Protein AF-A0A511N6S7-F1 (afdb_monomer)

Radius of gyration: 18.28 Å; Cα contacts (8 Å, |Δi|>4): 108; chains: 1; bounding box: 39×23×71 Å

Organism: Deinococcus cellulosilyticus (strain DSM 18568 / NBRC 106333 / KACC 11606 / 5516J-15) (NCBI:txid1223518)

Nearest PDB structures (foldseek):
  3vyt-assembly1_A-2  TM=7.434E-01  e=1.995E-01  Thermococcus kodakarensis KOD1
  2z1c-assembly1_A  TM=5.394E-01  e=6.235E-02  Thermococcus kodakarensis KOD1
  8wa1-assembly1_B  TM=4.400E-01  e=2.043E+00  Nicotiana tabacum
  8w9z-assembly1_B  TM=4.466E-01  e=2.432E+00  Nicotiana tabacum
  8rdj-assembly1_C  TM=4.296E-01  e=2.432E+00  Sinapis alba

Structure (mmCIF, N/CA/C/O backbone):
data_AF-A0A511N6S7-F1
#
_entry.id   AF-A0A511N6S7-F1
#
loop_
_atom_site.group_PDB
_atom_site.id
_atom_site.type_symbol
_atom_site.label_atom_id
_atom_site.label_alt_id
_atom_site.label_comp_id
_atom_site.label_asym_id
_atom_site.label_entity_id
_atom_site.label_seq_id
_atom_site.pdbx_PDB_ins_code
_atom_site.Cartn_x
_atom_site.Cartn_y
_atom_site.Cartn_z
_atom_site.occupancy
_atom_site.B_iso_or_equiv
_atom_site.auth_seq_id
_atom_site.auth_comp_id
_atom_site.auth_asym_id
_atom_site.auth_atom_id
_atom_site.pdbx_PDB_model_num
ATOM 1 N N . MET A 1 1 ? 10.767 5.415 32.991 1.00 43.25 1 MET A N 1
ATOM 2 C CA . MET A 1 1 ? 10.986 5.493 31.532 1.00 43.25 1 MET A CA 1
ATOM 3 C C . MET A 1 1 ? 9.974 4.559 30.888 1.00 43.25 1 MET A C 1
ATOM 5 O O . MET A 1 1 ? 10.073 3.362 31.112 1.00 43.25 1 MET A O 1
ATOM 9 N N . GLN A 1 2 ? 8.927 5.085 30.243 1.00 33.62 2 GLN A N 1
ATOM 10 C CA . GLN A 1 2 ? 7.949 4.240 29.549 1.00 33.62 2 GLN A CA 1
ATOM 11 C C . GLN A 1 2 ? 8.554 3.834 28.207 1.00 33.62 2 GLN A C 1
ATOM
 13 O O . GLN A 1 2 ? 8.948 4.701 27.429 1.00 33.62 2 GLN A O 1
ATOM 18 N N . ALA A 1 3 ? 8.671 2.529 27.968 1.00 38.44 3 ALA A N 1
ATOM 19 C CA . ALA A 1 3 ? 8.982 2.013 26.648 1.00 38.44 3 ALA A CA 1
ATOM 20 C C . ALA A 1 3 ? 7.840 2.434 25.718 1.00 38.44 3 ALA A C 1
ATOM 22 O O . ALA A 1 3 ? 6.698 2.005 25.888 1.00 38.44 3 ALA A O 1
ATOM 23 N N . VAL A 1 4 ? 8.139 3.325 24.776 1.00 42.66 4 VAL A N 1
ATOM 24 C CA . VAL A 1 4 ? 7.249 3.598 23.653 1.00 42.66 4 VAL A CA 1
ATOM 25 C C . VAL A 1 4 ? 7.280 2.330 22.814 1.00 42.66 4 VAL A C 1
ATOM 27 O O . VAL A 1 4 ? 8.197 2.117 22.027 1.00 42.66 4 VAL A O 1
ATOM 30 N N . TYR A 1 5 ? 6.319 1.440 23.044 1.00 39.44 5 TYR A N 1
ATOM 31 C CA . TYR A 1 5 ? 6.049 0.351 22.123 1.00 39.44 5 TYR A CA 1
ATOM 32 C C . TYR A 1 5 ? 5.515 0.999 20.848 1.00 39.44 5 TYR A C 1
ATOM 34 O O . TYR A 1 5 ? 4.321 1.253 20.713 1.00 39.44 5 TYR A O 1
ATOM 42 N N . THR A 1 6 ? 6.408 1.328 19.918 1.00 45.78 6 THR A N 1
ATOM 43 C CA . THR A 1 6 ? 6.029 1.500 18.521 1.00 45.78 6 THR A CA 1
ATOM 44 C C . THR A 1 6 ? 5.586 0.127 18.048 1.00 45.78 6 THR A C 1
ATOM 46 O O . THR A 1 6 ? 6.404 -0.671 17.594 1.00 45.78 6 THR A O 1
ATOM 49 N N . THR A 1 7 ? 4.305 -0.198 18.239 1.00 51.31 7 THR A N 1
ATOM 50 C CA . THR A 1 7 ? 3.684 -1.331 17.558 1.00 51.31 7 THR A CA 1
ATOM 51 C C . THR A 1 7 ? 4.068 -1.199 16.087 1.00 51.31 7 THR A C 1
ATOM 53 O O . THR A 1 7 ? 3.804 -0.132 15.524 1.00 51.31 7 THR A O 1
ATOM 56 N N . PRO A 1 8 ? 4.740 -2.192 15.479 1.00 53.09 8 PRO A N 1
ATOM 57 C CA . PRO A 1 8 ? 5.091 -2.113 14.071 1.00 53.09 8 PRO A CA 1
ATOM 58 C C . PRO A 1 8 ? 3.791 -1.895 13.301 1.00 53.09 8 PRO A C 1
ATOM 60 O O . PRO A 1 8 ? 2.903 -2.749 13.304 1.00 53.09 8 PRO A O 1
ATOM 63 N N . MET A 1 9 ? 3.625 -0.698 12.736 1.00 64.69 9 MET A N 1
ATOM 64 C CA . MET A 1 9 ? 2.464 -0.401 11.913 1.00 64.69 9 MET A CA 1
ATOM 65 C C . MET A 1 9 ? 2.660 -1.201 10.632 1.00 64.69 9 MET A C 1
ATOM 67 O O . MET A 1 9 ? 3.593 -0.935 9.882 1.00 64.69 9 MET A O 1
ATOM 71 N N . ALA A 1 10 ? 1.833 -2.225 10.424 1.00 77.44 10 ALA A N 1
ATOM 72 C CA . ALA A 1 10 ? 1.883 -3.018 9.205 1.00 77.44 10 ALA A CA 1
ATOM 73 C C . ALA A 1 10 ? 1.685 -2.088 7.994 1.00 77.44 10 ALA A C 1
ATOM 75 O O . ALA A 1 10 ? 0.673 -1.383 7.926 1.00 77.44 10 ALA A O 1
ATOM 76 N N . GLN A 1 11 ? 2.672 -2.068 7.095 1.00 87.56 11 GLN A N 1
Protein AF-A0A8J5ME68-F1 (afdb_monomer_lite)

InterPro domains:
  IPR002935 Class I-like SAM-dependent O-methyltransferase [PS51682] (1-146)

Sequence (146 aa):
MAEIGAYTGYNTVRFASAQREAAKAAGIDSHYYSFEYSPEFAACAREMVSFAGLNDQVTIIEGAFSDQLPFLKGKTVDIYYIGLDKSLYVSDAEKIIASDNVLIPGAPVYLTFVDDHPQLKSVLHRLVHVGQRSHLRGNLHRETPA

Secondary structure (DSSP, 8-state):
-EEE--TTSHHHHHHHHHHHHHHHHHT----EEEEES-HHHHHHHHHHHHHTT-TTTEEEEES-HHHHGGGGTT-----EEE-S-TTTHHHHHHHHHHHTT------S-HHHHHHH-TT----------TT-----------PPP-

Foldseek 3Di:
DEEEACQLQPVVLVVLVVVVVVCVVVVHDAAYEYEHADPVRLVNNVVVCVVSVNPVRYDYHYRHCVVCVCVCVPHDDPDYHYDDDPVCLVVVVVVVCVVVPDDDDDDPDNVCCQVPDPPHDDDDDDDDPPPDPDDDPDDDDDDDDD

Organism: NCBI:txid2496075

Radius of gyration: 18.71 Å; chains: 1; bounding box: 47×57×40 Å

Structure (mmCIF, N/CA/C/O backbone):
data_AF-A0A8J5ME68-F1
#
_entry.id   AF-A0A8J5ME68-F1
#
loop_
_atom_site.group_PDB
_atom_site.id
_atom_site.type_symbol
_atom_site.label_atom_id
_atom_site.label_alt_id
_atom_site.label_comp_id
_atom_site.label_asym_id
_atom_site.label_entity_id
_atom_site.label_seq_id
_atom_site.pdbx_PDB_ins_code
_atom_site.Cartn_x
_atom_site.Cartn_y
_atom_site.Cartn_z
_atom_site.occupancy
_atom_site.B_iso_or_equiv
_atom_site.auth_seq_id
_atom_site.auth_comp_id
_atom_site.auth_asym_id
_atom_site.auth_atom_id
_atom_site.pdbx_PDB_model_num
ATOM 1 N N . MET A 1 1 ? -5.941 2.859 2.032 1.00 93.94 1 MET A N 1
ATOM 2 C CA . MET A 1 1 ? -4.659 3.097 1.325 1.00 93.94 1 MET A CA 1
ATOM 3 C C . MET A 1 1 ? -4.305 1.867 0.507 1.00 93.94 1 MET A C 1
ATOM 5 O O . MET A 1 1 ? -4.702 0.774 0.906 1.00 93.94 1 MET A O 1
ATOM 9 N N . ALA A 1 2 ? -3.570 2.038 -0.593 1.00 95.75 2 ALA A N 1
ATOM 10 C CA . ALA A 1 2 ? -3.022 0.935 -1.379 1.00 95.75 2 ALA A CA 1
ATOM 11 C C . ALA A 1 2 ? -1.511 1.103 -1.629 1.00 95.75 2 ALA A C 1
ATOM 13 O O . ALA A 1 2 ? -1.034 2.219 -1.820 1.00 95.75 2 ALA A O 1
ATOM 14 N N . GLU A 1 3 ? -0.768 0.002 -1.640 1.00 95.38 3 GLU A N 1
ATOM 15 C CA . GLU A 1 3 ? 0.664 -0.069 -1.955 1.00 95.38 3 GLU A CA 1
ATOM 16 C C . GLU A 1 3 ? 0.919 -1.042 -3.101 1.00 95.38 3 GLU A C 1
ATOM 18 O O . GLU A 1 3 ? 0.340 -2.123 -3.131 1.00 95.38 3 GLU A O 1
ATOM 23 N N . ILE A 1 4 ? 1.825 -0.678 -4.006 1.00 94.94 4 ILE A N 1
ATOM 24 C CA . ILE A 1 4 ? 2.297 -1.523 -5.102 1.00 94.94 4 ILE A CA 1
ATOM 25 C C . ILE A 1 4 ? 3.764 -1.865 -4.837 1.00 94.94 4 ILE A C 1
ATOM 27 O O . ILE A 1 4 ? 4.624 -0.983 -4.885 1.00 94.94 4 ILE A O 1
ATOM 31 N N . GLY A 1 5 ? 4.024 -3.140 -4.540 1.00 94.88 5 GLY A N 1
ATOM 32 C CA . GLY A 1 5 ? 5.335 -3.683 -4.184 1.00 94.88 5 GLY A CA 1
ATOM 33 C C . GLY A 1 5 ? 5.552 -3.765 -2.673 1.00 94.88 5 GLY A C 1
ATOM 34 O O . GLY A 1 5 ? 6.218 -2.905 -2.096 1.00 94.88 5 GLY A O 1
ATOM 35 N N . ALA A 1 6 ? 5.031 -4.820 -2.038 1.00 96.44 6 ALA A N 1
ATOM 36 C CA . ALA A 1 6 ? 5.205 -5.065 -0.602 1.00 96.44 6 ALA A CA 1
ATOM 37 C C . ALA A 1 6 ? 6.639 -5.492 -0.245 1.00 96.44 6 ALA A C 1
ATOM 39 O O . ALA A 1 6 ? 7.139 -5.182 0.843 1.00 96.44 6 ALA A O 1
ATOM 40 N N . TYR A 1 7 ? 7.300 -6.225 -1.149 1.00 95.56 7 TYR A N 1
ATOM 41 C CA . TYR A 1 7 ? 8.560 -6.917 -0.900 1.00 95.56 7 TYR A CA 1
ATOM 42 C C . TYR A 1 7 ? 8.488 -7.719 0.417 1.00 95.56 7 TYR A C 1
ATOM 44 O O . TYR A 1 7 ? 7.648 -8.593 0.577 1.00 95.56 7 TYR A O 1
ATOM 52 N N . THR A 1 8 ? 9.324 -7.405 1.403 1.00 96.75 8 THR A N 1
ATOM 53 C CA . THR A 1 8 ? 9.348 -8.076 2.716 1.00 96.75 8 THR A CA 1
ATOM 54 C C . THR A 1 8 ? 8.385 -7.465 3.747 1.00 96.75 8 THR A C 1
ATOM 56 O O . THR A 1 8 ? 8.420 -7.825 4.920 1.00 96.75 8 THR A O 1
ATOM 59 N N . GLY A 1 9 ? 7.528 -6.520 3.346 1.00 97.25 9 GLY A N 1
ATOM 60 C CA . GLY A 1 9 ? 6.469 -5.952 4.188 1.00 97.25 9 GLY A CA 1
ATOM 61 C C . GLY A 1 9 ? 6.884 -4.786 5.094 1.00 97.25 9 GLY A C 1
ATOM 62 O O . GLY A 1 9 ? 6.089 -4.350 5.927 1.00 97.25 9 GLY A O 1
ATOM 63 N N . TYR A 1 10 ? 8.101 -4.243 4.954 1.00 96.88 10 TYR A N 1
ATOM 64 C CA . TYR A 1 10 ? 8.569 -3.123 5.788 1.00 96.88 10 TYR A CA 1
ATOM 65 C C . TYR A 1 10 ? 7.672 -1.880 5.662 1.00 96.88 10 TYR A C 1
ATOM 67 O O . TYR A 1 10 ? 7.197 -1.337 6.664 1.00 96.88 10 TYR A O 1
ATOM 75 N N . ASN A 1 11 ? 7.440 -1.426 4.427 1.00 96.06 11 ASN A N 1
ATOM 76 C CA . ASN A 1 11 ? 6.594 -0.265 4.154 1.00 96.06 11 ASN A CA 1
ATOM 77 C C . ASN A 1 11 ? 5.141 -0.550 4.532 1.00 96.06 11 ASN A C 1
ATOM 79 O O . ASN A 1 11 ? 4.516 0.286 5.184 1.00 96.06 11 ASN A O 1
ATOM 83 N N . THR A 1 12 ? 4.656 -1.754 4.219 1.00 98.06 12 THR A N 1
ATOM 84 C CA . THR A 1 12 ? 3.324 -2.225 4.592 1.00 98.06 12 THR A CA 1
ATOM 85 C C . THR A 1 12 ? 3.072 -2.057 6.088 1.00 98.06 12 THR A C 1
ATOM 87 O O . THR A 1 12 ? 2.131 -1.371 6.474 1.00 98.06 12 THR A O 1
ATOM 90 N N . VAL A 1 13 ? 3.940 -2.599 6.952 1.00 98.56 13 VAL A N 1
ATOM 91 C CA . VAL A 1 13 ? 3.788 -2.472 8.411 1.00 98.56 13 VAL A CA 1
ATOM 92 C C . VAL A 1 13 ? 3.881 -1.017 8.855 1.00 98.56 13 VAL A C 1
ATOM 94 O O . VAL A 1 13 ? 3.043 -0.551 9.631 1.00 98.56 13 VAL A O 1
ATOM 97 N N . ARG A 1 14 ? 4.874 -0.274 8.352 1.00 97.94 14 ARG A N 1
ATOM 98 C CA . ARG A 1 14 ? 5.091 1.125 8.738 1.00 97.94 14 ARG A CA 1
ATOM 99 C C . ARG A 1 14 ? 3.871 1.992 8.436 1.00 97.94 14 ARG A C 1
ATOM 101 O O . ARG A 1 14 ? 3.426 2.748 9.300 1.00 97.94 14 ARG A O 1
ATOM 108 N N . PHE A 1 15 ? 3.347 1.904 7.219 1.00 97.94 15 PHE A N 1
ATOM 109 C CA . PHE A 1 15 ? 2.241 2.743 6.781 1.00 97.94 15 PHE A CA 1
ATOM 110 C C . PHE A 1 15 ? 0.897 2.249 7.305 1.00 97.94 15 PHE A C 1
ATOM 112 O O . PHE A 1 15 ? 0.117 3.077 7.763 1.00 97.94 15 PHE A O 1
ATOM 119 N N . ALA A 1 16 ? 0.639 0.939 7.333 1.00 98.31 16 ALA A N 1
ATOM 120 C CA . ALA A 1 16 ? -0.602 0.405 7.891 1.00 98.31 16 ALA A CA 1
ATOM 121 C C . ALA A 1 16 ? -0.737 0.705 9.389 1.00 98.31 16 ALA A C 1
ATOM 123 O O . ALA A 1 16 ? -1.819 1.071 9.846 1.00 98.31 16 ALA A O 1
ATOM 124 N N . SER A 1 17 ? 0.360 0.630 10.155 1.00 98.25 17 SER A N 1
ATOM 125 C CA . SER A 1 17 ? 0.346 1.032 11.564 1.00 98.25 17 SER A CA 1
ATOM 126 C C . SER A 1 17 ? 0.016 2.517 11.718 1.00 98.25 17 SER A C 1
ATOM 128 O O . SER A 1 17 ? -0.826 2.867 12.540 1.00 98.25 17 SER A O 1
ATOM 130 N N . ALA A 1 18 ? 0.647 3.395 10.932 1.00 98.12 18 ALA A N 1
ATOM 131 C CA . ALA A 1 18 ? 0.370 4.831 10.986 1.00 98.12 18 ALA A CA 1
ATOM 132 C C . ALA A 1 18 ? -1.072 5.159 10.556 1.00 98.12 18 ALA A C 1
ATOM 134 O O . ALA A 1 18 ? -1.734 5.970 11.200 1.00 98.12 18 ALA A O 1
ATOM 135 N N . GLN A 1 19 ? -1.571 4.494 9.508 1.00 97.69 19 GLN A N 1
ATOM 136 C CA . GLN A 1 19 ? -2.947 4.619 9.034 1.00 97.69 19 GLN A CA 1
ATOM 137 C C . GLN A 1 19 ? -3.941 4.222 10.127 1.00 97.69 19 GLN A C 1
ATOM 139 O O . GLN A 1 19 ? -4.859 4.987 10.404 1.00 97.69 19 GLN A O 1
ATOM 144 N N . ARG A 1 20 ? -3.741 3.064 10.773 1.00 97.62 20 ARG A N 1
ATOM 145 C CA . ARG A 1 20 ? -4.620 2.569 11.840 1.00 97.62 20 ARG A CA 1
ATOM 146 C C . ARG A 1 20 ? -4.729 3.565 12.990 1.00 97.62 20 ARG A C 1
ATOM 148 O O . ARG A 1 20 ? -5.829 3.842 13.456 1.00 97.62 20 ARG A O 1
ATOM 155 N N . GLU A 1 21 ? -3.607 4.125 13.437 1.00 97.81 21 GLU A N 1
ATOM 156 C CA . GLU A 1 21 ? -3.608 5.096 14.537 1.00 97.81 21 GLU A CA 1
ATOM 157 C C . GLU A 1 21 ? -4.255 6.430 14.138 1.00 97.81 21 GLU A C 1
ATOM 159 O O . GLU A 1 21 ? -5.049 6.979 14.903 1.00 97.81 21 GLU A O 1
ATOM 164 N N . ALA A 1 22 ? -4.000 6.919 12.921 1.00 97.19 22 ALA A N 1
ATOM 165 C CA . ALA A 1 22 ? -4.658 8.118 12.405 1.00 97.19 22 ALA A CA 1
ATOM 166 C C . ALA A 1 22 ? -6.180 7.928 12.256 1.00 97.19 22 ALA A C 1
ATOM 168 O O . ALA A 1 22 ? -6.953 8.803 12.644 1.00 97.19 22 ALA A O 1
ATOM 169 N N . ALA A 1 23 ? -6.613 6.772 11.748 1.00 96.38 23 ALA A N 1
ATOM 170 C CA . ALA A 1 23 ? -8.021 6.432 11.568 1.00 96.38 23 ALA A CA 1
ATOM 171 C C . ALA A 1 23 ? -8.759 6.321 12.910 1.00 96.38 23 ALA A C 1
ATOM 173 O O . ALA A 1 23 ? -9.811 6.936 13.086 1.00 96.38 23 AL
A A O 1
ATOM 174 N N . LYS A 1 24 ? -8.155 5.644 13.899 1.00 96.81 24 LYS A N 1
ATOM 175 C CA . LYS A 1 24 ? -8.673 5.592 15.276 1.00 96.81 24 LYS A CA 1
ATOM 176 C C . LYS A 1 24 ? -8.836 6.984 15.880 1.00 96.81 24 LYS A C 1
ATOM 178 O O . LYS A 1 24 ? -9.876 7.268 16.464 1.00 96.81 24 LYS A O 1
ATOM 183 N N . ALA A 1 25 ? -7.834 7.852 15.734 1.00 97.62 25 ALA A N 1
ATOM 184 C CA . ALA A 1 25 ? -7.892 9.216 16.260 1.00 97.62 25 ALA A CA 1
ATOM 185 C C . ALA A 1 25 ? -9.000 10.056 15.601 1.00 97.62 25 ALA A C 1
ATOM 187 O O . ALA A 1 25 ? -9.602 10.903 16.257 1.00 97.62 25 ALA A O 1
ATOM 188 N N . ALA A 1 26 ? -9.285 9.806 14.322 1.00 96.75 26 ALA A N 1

## Work task
Among the entries above, copy exactly only the lines starting with the one containing "ATOM 41 C CA" and going through the one containing "ATOM 90 N N", both ends included.

## Exercise output
ATOM 41 C CA . TYR A 1 7 ? 8.560 -6.917 -0.900 1.00 95.56 7 TYR A CA 1
ATOM 42 C C . TYR A 1 7 ? 8.488 -7.719 0.417 1.00 95.56 7 TYR A C 1
ATOM 44 O O . TYR A 1 7 ? 7.648 -8.593 0.577 1.00 95.56 7 TYR A O 1
ATOM 52 N N . THR A 1 8 ? 9.324 -7.405 1.403 1.00 96.75 8 THR A N 1
ATOM 53 C CA . THR A 1 8 ? 9.348 -8.076 2.716 1.00 96.75 8 THR A CA 1
ATOM 54 C C . THR A 1 8 ? 8.385 -7.465 3.747 1.00 96.75 8 THR A C 1
ATOM 56 O O . THR A 1 8 ? 8.420 -7.825 4.920 1.00 96.75 8 THR A O 1
ATOM 59 N N . GLY A 1 9 ? 7.528 -6.520 3.346 1.00 97.25 9 GLY A N 1
ATOM 60 C CA . GLY A 1 9 ? 6.469 -5.952 4.188 1.00 97.25 9 GLY A CA 1
ATOM 61 C C . GLY A 1 9 ? 6.884 -4.786 5.094 1.00 97.25 9 GLY A C 1
ATOM 62 O O . GLY A 1 9 ? 6.089 -4.350 5.927 1.00 97.25 9 GLY A O 1
ATOM 63 N N . TYR A 1 10 ? 8.101 -4.243 4.954 1.00 96.88 10 TYR A N 1
ATOM 64 C CA . TYR A 1 10 ? 8.569 -3.123 5.788 1.00 96.88 10 TYR A CA 1
ATOM 65 C C . TYR A 1 10 ? 7.672 -1.880 5.662 1.00 96.88 10 TYR A C 1
ATOM 67 O O . TYR A 1 10 ? 7.197 -1.337 6.664 1.00 96.88 10 TYR A O 1
ATOM 75 N N . ASN A 1 11 ? 7.440 -1.426 4.427 1.00 96.06 11 ASN A N 1
ATOM 76 C CA . ASN A 1 11 ? 6.594 -0.265 4.154 1.00 96.06 11 ASN A CA 1
ATOM 77 C C . ASN A 1 11 ? 5.141 -0.550 4.532 1.00 96.06 11 ASN A C 1
ATOM 79 O O . ASN A 1 11 ? 4.516 0.286 5.184 1.00 96.06 11 ASN A O 1
ATOM 83 N N . THR A 1 12 ? 4.656 -1.754 4.219 1.00 98.06 12 THR A N 1
ATOM 84 C CA . THR A 1 12 ? 3.324 -2.225 4.592 1.00 98.06 12 THR A CA 1
ATOM 85 C C . THR A 1 12 ? 3.072 -2.057 6.088 1.00 98.06 12 THR A C 1
ATOM 87 O O . THR A 1 12 ? 2.131 -1.371 6.474 1.00 98.06 12 THR A O 1
ATOM 90 N N . VAL A 1 13 ? 3.940 -2.599 6.952 1.00 98.56 13 VAL A N 1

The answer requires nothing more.